**AIM OF THE EXERCISE**:
Beginning with the line below that contains "ATOM 107 C C" and ending with the line that contains "ATOM 137 N N", copy every line exactly. Copy nothing else.

----- RECORDED INFORMATION -----

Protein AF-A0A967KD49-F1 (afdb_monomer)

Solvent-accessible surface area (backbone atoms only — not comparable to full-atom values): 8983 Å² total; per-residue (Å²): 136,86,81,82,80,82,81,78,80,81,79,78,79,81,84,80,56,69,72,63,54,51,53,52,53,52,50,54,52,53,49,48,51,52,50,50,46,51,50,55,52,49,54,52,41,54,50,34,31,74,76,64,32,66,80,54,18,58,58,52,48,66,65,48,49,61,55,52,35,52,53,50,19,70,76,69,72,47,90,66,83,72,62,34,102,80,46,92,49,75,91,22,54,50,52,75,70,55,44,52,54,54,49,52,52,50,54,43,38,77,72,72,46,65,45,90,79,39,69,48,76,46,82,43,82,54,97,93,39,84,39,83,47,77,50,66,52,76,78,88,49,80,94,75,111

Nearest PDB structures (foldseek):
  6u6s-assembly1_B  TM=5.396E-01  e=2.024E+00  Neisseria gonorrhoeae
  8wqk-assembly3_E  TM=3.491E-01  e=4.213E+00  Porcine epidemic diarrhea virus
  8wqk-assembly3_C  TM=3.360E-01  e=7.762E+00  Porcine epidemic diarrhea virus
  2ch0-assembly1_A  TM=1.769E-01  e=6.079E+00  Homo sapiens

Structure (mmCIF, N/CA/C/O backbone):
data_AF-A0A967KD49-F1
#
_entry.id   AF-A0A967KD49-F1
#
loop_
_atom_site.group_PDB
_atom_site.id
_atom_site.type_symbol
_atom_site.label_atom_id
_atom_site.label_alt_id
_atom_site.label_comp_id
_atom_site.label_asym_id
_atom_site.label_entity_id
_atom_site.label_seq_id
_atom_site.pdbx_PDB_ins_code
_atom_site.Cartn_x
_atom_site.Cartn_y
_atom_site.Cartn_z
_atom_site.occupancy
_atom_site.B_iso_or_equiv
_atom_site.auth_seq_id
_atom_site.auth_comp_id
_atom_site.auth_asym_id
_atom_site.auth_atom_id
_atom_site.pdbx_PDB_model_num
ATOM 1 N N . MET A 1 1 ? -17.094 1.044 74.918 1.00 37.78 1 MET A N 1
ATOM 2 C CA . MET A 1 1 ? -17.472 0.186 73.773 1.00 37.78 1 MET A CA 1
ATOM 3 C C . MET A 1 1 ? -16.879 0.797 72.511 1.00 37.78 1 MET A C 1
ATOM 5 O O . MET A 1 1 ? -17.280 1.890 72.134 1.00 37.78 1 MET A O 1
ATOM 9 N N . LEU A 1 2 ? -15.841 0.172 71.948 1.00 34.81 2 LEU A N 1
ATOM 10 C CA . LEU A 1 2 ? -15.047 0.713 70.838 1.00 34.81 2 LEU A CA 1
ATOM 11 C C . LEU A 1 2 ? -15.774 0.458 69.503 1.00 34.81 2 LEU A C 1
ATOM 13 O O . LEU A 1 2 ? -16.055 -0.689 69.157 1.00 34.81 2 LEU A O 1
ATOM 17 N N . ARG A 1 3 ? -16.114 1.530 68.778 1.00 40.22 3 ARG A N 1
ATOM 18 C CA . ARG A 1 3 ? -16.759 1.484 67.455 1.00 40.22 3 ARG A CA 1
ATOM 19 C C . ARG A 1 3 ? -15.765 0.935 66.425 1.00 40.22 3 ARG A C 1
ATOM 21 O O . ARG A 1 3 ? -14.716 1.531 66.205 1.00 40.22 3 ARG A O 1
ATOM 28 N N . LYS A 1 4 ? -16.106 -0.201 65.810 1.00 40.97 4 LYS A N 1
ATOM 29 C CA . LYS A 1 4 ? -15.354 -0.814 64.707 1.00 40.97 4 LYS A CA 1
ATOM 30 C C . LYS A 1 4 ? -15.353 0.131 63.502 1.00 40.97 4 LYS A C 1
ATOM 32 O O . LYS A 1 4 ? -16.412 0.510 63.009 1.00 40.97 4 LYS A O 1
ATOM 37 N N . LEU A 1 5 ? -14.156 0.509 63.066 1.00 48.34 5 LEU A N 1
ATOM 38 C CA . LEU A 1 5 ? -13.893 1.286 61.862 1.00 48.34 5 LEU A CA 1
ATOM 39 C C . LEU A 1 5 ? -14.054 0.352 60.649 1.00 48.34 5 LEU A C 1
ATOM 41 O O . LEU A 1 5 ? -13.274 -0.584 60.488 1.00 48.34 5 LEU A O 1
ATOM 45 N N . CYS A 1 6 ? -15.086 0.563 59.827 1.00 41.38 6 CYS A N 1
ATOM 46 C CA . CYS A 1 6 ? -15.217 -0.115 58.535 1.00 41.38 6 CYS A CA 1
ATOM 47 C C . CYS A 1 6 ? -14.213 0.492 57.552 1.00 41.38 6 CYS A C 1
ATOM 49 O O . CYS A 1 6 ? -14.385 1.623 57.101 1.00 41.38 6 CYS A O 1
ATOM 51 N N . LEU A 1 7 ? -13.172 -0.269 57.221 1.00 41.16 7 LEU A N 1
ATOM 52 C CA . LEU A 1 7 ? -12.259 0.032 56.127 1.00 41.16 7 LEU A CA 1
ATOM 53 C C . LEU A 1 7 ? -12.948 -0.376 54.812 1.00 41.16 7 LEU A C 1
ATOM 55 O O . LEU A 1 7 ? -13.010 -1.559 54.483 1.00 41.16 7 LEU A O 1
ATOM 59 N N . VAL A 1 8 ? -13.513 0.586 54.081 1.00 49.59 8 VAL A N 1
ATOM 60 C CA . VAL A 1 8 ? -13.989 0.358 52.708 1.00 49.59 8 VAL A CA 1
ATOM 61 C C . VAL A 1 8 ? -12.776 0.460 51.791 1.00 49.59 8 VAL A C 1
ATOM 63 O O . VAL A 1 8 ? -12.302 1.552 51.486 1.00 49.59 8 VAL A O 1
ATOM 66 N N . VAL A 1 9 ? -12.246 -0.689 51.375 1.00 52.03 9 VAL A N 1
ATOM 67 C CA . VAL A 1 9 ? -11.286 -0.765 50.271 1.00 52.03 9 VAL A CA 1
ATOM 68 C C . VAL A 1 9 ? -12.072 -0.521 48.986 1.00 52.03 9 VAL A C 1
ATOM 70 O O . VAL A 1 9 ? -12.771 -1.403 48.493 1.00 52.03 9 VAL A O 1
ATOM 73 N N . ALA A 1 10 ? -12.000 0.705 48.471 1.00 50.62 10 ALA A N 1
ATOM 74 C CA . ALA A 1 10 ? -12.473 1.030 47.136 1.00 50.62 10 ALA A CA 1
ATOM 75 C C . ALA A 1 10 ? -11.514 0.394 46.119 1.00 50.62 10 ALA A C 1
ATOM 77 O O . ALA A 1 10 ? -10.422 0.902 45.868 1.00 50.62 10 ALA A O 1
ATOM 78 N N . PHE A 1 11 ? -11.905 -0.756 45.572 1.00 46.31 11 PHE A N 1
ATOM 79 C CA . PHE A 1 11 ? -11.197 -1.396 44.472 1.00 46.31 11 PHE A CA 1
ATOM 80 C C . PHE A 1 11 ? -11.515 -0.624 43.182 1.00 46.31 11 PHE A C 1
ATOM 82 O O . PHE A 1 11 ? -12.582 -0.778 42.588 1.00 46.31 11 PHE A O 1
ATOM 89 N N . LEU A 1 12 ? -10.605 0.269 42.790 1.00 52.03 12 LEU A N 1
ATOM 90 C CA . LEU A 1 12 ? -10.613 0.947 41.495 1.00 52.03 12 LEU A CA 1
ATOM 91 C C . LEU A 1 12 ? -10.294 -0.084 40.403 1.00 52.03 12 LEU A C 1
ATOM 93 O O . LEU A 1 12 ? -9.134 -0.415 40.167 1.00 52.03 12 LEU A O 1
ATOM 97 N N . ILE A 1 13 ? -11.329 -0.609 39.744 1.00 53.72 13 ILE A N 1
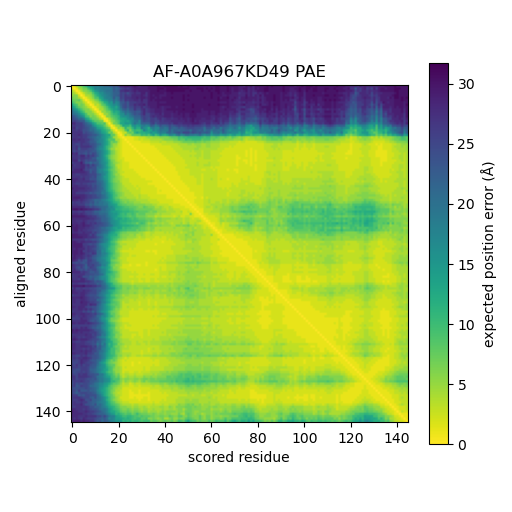ATOM 98 C CA . ILE A 1 13 ? -11.169 -1.420 38.533 1.00 53.72 13 ILE A CA 1
ATOM 99 C C . ILE A 1 13 ? -10.833 -0.467 37.380 1.00 53.72 13 ILE A C 1
ATOM 101 O O . ILE A 1 13 ? -11.716 0.092 36.732 1.00 53.72 13 ILE A O 1
ATOM 105 N N . SER A 1 14 ? -9.540 -0.268 37.133 1.00 56.06 14 SER A N 1
ATOM 106 C CA . SER A 1 14 ? -9.029 0.371 35.916 1.00 56.06 14 SER A CA 1
ATOM 107 C C . SER A 1 14 ? -9.190 -0.578 34.722 1.00 56.06 14 SER A C 1
ATOM 109 O O . SER A 1 14 ? -8.268 -1.301 34.360 1.00 56.06 14 SER A O 1
ATOM 111 N N . GLY A 1 15 ? -10.373 -0.599 34.105 1.00 54.69 15 GLY A N 1
ATOM 112 C CA . GLY A 1 15 ? -10.700 -1.423 32.928 1.00 54.69 15 GLY A CA 1
ATOM 113 C C . GLY A 1 15 ? -10.262 -0.838 31.575 1.00 54.69 15 GLY A C 1
ATOM 114 O O . GLY A 1 15 ? -10.993 -0.963 30.602 1.00 54.69 15 GLY A O 1
ATOM 115 N N . GLY A 1 16 ? -9.117 -0.151 31.500 1.00 54.12 16 GLY A N 1
ATOM 116 C CA . GLY A 1 16 ? -8.764 0.703 30.354 1.00 54.12 16 GLY A CA 1
ATOM 117 C C . GLY A 1 16 ? -7.786 0.145 29.310 1.00 54.12 16 GLY A C 1
ATOM 118 O O . GLY A 1 16 ? -7.405 0.897 28.420 1.00 54.12 16 GLY A O 1
ATOM 119 N N . SER A 1 17 ? -7.329 -1.110 29.396 1.00 56.41 17 SER A N 1
ATOM 120 C CA . SER A 1 17 ? -6.110 -1.523 28.661 1.00 56.41 17 SER A CA 1
ATOM 121 C C . SER A 1 17 ? -6.282 -2.599 27.586 1.00 56.41 17 SER A C 1
ATOM 123 O O . SER A 1 17 ? -5.430 -2.681 26.709 1.00 56.41 17 SER A O 1
ATOM 125 N N . ALA A 1 18 ? -7.362 -3.384 27.589 1.00 59.56 18 ALA A N 1
ATOM 126 C CA . ALA A 1 18 ? -7.462 -4.540 26.689 1.00 59.56 18 ALA A CA 1
ATOM 127 C C . ALA A 1 18 ? -7.599 -4.146 25.201 1.00 59.56 18 ALA A C 1
ATOM 129 O O . ALA A 1 18 ? -6.903 -4.692 24.356 1.00 59.56 18 ALA A O 1
ATOM 130 N N . VAL A 1 19 ? -8.433 -3.150 24.879 1.00 60.19 19 VAL A N 1
ATOM 131 C CA . VAL A 1 19 ? -8.723 -2.762 23.480 1.00 60.19 19 VAL A CA 1
ATOM 132 C C . VAL A 1 19 ? -7.541 -2.044 22.811 1.00 60.19 19 VAL A C 1
ATOM 134 O O . VAL A 1 19 ? -7.284 -2.226 21.625 1.00 60.19 19 VAL A O 1
ATOM 137 N N . ALA A 1 20 ? -6.794 -1.232 23.566 1.00 62.53 20 ALA A N 1
ATOM 138 C CA . ALA A 1 20 ? -5.643 -0.501 23.032 1.00 62.53 20 ALA A CA 1
ATOM 139 C C . ALA A 1 20 ? -4.429 -1.413 22.780 1.00 62.53 20 ALA A C 1
ATOM 141 O O . ALA A 1 20 ? -3.683 -1.188 21.829 1.00 62.53 20 ALA A O 1
ATOM 142 N N . GLN A 1 21 ? -4.238 -2.444 23.612 1.00 61.34 21 GLN A N 1
ATOM 143 C CA . GLN A 1 21 ? -3.189 -3.449 23.415 1.00 61.34 21 GLN A CA 1
ATOM 144 C C . GLN A 1 21 ? -3.441 -4.287 22.156 1.00 61.34 21 GLN A C 1
ATOM 146 O O . GLN A 1 21 ? -2.503 -4.552 21.408 1.00 61.34 21 GLN A O 1
ATOM 151 N N . ASP A 1 22 ? -4.704 -4.624 21.893 1.00 74.44 22 ASP A N 1
ATOM 152 C CA . ASP A 1 22 ? -5.122 -5.433 20.745 1.00 74.44 22 ASP A CA 1
ATOM 153 C C . ASP A 1 22 ? -4.831 -4.721 19.408 1.00 74.44 22 ASP A C 1
ATOM 155 O O . ASP A 1 22 ? -4.173 -5.266 18.526 1.00 74.44 22 ASP A O 1
ATOM 159 N N . LEU A 1 23 ? -5.180 -3.431 19.287 1.00 86.06 23 LEU A N 1
ATOM 160 C CA . LEU A 1 23 ? -4.899 -2.661 18.064 1.00 86.06 23 LEU A CA 1
ATOM 161 C C . LEU A 1 23 ? -3.403 -2.471 17.783 1.00 86.06 23 LEU A C 1
ATOM 163 O O . LEU A 1 23 ? -3.008 -2.402 16.618 1.00 86.06 23 LEU A O 1
ATOM 167 N N . SER A 1 24 ? -2.564 -2.387 18.819 1.00 87.25 24 SER A N 1
ATOM 168 C CA . SER A 1 24 ? -1.112 -2.287 18.631 1.00 87.25 24 SER A CA 1
ATOM 169 C C . SER A 1 24 ? -0.542 -3.567 18.022 1.00 87.25 24 SER A C 1
ATOM 171 O O . SER A 1 24 ? 0.263 -3.478 17.099 1.00 87.25 24 SER A O 1
ATOM 173 N N . ALA A 1 25 ? -0.983 -4.738 18.491 1.00 90.44 25 ALA A N 1
ATOM 174 C CA . ALA A 1 25 ? -0.550 -6.022 17.940 1.00 90.44 25 ALA A CA 1
ATOM 175 C C . ALA A 1 25 ? -0.952 -6.157 16.463 1.00 90.44 25 ALA A C 1
ATOM 177 O O . ALA A 1 25 ? -0.097 -6.405 15.614 1.00 90.44 25 ALA A O 1
ATOM 178 N N . TYR A 1 26 ? -2.213 -5.858 16.129 1.00 93.69 26 TYR A N 1
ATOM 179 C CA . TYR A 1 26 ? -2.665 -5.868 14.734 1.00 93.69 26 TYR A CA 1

-----

**EXERCISE OUTPUT**:
ATOM 107 C C . SER A 1 14 ? -9.190 -0.578 34.722 1.00 56.06 14 SER A C 1
ATOM 109 O O . SER A 1 14 ? -8.268 -1.301 34.360 1.00 56.06 14 SER A O 1
ATOM 111 N N . GLY A 1 15 ? -10.373 -0.599 34.105 1.00 54.69 15 GLY A N 1
ATOM 112 C CA . GLY A 1 15 ? -10.700 -1.423 32.928 1.00 54.69 15 GLY A CA 1
ATOM 113 C C . GLY A 1 15 ? -10.262 -0.838 31.575 1.00 54.69 15 GLY A C 1
ATOM 114 O O . GLY A 1 15 ? -10.993 -0.963 30.602 1.00 54.69 15 GLY A O 1
ATOM 115 N N . GLY A 1 16 ? -9.117 -0.151 31.500 1.00 54.12 16 GLY A N 1
ATOM 116 C CA . GLY A 1 16 ? -8.764 0.703 30.354 1.00 54.12 16 GLY A CA 1
ATOM 117 C C . GLY A 1 16 ? -7.786 0.145 29.310 1.00 54.12 16 GLY A C 1
ATOM 118 O O . GLY A 1 16 ? -7.405 0.897 28.420 1.00 54.12 16 GLY A O 1
ATOM 119 N N . SER A 1 17 ? -7.329 -1.110 29.396 1.00 56.41 17 SER A N 1
ATOM 120 C CA . SER A 1 17 ? -6.110 -1.523 28.661 1.00 56.41 17 SER A CA 1
ATOM 121 C C . SER A 1 17 ? -6.282 -2.599 27.586 1.00 56.41 17 SER A C 1
ATOM 123 O O . SER A 1 17 ? -5.430 -2.681 26.709 1.00 56.41 17 SER A O 1
ATOM 125 N N . ALA A 1 18 ? -7.362 -3.384 27.589 1.00 59.56 18 ALA A N 1
ATOM 126 C CA . ALA A 1 18 ? -7.462 -4.540 26.689 1.00 59.56 18 ALA A CA 1
ATOM 127 C C . ALA A 1 18 ? -7.599 -4.146 25.201 1.00 59.56 18 ALA A C 1
ATOM 129 O O . ALA A 1 18 ? -6.903 -4.692 24.356 1.00 59.56 18 ALA A O 1
ATOM 130 N N . VAL A 1 19 ? -8.433 -3.150 24.879 1.00 60.19 19 VAL A N 1
ATOM 131 C CA . VAL A 1 19 ? -8.723 -2.762 23.480 1.00 60.19 19 VAL A CA 1
ATOM 132 C C . VAL A 1 19 ? -7.541 -2.044 22.811 1.00 60.19 19 VAL A C 1
ATOM 134 O O . VAL A 1 19 ? -7.284 -2.226 21.625 1.00 60.19 19 VAL A O 1
ATOM 137 N N . ALA A 1 20 ? -6.794 -1.232 23.566 1.00 62.53 20 ALA A N 1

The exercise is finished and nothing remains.